What is needed is an exact repetition of the lines from the first one in the data through the line with "ATOM 29 O O . THR", with no pictures.

### Data for the task
^^^^^^^^

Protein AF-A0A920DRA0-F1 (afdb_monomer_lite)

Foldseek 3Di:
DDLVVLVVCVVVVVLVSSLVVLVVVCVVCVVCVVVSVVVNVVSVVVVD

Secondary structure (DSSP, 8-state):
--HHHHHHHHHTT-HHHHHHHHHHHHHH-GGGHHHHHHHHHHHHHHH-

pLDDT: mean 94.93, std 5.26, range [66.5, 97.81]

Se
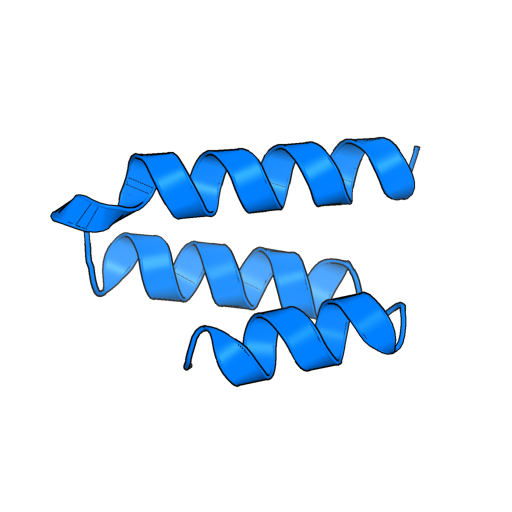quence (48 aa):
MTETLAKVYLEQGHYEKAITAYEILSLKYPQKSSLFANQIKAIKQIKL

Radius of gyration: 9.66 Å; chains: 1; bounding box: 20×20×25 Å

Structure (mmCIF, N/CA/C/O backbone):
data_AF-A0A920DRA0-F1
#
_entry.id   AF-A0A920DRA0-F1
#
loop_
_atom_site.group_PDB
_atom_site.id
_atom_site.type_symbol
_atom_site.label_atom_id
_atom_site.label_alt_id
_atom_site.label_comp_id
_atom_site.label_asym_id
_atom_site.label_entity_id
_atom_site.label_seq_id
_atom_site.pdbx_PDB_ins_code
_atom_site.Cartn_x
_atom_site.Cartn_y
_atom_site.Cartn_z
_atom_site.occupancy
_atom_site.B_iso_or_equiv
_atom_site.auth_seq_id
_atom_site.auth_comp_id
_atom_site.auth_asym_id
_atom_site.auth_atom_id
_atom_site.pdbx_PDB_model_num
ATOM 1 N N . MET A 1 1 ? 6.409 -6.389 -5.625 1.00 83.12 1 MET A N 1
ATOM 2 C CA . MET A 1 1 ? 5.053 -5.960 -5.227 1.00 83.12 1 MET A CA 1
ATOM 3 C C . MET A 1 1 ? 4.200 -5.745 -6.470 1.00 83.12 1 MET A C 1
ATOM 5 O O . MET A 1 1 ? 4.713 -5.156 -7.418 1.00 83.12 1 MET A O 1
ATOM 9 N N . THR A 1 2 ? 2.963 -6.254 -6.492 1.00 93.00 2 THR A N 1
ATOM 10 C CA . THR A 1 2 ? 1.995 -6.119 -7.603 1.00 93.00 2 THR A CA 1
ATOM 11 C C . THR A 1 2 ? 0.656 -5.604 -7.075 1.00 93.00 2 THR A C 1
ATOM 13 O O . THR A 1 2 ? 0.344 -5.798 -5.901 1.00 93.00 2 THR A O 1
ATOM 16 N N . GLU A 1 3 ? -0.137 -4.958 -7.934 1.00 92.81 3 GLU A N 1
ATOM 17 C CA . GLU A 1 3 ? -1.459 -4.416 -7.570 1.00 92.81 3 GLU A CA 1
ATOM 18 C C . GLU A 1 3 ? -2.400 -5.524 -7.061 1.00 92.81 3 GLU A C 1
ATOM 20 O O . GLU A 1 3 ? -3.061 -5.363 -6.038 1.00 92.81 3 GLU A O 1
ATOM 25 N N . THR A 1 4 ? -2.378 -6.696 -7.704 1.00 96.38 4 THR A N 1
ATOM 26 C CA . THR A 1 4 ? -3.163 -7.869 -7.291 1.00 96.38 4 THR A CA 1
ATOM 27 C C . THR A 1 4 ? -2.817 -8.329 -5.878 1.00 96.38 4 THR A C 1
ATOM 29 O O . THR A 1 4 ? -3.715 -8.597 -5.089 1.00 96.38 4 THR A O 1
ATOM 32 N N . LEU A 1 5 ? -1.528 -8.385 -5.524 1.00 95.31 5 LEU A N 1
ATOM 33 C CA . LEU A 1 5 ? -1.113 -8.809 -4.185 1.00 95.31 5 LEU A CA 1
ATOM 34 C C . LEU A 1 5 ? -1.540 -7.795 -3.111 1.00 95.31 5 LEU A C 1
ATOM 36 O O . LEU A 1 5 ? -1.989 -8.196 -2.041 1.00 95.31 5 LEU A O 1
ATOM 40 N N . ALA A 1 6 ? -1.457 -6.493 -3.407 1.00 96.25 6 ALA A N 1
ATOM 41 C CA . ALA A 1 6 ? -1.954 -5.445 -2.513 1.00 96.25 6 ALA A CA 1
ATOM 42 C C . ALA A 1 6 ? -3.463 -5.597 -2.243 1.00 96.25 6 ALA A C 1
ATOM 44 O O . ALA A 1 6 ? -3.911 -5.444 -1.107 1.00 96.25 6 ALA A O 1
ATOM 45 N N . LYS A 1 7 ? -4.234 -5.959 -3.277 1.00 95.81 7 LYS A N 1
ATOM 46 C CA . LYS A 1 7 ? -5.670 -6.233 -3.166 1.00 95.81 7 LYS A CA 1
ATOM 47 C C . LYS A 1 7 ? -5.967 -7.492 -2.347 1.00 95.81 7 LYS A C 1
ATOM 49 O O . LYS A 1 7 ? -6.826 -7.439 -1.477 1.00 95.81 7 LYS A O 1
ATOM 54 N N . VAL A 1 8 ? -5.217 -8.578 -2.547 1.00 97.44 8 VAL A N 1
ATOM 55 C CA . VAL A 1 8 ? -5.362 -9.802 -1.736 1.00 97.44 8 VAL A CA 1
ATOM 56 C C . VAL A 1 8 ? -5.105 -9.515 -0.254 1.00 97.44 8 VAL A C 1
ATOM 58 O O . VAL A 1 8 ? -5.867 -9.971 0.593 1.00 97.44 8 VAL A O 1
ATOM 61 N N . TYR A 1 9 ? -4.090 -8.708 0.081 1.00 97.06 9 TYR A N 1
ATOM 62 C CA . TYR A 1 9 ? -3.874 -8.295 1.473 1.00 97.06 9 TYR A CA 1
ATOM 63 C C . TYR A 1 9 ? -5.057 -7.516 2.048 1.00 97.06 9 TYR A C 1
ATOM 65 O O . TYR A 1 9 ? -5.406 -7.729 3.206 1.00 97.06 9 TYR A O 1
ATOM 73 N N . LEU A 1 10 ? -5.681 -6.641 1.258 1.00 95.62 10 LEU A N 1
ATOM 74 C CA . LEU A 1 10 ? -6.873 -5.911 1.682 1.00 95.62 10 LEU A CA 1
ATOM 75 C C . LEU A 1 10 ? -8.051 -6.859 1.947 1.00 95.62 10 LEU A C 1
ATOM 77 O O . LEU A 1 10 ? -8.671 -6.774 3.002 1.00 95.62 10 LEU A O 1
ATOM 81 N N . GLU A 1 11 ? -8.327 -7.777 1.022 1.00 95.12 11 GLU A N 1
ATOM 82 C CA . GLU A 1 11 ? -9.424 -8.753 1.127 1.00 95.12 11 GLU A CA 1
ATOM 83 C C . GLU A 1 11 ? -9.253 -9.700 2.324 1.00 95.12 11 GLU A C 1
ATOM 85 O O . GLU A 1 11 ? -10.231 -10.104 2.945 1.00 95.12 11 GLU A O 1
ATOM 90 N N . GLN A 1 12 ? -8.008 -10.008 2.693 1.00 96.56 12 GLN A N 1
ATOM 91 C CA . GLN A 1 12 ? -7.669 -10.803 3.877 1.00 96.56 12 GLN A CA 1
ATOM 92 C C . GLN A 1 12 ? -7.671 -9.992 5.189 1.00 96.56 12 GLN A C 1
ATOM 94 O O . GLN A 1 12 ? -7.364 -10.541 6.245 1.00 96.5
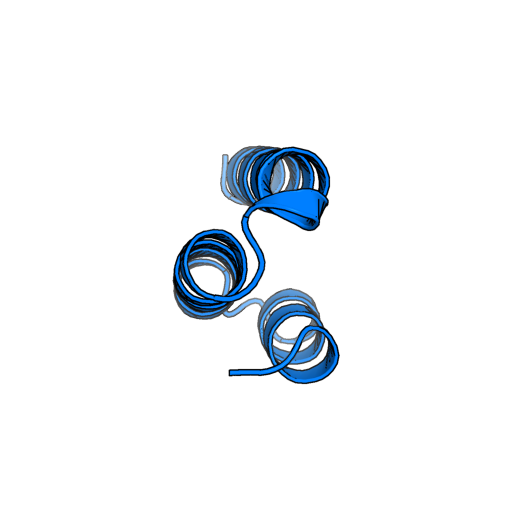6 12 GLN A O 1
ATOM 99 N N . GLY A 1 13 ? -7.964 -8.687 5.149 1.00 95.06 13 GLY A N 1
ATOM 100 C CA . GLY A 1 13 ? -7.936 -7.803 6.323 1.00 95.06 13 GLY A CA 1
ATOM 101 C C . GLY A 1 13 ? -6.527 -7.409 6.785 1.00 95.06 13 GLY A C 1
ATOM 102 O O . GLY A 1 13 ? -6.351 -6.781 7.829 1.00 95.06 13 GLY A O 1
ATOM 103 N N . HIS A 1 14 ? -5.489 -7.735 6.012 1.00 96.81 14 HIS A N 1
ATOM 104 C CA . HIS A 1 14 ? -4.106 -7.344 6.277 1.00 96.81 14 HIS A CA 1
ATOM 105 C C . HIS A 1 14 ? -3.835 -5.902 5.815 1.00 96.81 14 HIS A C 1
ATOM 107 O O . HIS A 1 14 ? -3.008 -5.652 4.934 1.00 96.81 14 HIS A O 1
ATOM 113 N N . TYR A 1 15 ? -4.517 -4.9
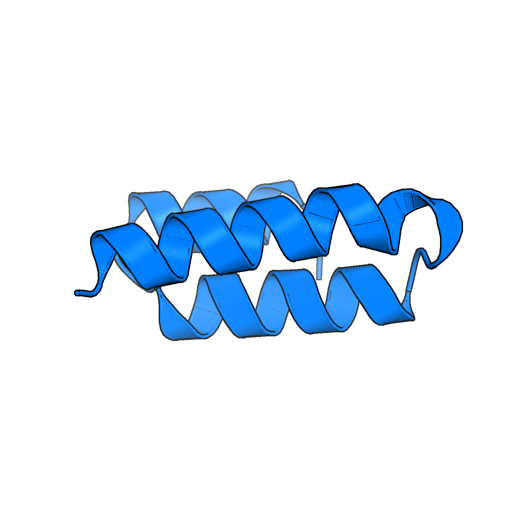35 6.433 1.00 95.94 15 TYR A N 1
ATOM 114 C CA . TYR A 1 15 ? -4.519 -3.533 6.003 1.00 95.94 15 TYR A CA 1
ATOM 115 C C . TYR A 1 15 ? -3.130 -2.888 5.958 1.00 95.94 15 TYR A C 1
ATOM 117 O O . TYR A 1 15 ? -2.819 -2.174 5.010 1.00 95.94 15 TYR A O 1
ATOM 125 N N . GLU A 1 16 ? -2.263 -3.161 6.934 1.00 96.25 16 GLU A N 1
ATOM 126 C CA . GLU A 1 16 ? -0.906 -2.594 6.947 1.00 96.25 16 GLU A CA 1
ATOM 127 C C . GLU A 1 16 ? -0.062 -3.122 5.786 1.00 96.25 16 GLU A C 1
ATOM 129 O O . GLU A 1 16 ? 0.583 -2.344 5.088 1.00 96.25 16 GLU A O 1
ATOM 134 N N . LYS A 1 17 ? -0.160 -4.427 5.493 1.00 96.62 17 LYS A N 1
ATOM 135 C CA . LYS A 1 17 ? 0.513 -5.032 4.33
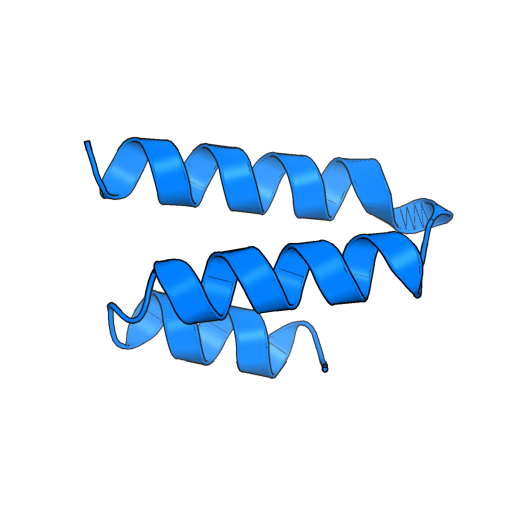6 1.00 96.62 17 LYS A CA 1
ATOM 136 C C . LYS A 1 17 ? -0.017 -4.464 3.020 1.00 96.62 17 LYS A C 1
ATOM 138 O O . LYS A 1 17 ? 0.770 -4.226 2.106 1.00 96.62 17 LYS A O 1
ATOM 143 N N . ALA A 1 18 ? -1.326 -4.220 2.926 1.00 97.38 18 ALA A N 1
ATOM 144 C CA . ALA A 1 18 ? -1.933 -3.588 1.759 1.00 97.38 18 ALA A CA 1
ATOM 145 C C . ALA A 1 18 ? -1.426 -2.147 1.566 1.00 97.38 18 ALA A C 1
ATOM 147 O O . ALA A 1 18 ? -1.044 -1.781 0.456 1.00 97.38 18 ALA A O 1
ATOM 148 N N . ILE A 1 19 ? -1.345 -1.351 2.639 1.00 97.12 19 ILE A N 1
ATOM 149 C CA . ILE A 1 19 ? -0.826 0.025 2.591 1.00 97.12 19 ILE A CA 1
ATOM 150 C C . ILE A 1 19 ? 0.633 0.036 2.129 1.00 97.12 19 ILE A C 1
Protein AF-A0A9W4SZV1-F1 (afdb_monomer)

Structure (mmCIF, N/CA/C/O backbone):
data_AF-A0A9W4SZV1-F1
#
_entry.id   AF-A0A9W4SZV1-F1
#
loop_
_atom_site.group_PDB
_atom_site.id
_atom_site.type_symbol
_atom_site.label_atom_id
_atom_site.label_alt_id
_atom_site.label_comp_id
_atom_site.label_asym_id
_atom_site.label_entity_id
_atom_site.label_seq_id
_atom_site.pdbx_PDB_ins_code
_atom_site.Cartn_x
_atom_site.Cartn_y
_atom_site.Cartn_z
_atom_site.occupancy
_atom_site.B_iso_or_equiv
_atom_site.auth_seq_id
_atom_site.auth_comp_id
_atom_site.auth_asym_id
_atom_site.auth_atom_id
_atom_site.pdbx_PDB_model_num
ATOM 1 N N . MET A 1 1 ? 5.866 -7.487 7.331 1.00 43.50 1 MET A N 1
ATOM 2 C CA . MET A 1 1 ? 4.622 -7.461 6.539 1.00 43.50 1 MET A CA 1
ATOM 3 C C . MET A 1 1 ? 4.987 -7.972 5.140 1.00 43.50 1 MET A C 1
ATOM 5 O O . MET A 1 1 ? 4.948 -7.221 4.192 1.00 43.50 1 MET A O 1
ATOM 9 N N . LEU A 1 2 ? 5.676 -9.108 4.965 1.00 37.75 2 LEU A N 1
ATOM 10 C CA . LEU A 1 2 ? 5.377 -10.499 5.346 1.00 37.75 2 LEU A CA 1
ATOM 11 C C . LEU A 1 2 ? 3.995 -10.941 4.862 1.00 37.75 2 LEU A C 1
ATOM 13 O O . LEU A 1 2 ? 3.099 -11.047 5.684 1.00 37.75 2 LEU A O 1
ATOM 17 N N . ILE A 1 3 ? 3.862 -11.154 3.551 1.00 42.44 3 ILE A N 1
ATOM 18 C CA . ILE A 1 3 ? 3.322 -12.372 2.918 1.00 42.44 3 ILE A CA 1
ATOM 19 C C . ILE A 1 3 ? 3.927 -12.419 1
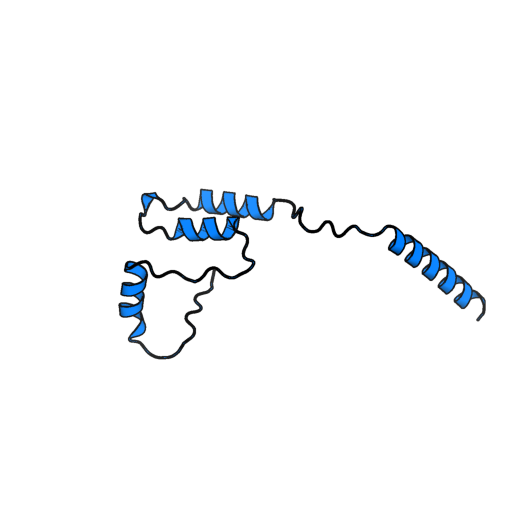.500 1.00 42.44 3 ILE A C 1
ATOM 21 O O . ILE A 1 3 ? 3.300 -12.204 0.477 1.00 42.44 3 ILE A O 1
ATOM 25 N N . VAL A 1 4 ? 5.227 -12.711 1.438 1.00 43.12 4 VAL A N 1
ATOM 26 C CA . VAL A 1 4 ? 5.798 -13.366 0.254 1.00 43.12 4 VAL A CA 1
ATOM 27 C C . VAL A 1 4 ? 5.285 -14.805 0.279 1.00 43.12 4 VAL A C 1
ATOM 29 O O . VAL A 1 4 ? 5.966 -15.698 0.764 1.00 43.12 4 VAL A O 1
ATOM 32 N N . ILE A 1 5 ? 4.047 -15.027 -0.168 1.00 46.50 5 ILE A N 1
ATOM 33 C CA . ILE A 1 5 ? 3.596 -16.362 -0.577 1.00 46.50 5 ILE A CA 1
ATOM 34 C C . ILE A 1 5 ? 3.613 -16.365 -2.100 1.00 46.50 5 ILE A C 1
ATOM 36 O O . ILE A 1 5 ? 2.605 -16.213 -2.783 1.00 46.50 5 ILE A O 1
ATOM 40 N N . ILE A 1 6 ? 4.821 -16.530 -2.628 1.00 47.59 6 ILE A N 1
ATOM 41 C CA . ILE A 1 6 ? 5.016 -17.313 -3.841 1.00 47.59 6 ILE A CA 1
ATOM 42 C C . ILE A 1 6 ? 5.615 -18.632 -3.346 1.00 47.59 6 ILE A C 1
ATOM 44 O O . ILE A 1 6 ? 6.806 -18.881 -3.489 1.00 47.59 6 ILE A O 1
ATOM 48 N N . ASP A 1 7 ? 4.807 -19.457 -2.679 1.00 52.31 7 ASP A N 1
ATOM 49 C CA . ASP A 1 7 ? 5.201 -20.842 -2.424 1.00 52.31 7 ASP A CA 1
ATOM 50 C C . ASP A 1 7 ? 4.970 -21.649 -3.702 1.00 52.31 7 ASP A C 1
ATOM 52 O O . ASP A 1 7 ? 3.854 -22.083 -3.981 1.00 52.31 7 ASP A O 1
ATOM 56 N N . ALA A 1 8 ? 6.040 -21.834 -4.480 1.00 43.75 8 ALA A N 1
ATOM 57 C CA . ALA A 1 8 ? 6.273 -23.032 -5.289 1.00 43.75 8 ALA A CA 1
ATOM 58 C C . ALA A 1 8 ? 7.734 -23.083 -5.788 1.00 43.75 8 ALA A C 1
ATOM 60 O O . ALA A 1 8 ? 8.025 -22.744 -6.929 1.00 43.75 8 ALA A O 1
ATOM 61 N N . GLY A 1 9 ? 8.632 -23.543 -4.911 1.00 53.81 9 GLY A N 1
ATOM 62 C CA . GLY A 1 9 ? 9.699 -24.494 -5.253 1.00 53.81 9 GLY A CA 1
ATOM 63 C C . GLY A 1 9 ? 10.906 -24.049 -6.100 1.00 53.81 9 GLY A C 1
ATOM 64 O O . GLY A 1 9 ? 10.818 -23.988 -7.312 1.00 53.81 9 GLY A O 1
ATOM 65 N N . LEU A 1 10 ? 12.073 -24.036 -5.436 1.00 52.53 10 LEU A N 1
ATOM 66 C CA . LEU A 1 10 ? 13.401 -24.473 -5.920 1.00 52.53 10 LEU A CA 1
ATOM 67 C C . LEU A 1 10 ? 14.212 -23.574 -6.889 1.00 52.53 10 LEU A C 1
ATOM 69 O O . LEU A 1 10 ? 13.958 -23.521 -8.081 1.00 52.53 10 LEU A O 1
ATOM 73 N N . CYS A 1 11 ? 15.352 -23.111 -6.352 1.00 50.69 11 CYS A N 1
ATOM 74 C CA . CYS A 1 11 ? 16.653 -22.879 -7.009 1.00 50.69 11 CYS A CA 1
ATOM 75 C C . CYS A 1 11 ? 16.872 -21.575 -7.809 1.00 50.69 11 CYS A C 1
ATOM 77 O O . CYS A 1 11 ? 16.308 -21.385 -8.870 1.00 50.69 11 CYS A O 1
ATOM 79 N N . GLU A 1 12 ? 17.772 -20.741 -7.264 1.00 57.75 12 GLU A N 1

^^^^^^^^

### Task solution
Protein AF-A0A920DRA0-F1 (afdb_monomer_lite)

Foldseek 3Di:
DDLVVLVVCVVVVVLVSSLVVLVVVCVVCVVCVVVSVVVNVVSVVVVD

Secondary structure (DSSP, 8-state):
--HHHHHHHHHTT-HHHHHHHHHHHHHH-GGGHHHHHHHHHHHHHHH-

pLDDT: mean 94.93, std 5.26, range [66.5, 97.81]

Se
quence (48 aa):
MTETLAKVYLEQGHYEKAITAYEILSLKYPQKSSLFANQIKAIKQIKL

Radius of gyration: 9.66 Å; chains: 1; bounding box: 20×20×25 Å

Structure (mmCIF, N/CA/C/O backbone):
data_AF-A0A920DRA0-F1
#
_entry.id   AF-A0A920DRA0-F1
#
loop_
_atom_site.group_PDB
_atom_site.id
_atom_site.type_symbol
_atom_site.label_atom_id
_atom_site.label_alt_id
_atom_site.label_comp_id
_atom_site.label_asym_id
_atom_site.label_entity_id
_atom_site.label_seq_id
_atom_site.pdbx_PDB_ins_code
_atom_site.Cartn_x
_atom_site.Cartn_y
_atom_site.Cartn_z
_atom_site.occupancy
_atom_site.B_iso_or_equiv
_atom_site.auth_seq_id
_atom_site.auth_comp_id
_atom_site.auth_asym_id
_atom_site.auth_atom_id
_atom_site.pdbx_PDB_model_num
ATOM 1 N N . MET A 1 1 ? 6.409 -6.389 -5.625 1.00 83.12 1 MET A N 1
ATOM 2 C CA . MET A 1 1 ? 5.053 -5.960 -5.227 1.00 83.12 1 MET A CA 1
ATOM 3 C C . MET A 1 1 ? 4.200 -5.745 -6.470 1.00 83.12 1 MET A C 1
ATOM 5 O O . MET A 1 1 ? 4.713 -5.156 -7.418 1.00 83.12 1 MET A O 1
ATOM 9 N N . THR A 1 2 ? 2.963 -6.254 -6.492 1.00 93.00 2 THR A N 1
ATOM 10 C CA . THR A 1 2 ? 1.995 -6.119 -7.603 1.00 93.00 2 THR A CA 1
ATOM 11 C C . THR A 1 2 ? 0.656 -5.604 -7.075 1.00 93.00 2 THR A C 1
ATOM 13 O O . THR A 1 2 ? 0.344 -5.798 -5.901 1.00 93.00 2 THR A O 1
ATOM 16 N N . GLU A 1 3 ? -0.137 -4.958 -7.934 1.00 92.81 3 GLU A N 1
ATOM 17 C CA . GLU A 1 3 ? -1.459 -4.416 -7.570 1.00 92.81 3 GLU A CA 1
ATOM 18 C C . GLU A 1 3 ? -2.400 -5.524 -7.061 1.00 92.81 3 GLU A C 1
ATOM 20 O O . GLU A 1 3 ? -3.061 -5.363 -6.038 1.00 92.81 3 GLU A O 1
ATOM 25 N N . THR A 1 4 ? -2.378 -6.696 -7.704 1.00 96.38 4 THR A N 1
ATOM 26 C CA . THR A 1 4 ? -3.163 -7.869 -7.291 1.00 96.38 4 THR A CA 1
ATOM 27 C C . THR A 1 4 ? -2.817 -8.329 -5.878 1.00 96.38 4 THR A C 1
ATOM 29 O O . THR A 1 4 ? -3.715 -8.597 -5.089 1.00 96.38 4 THR A O 1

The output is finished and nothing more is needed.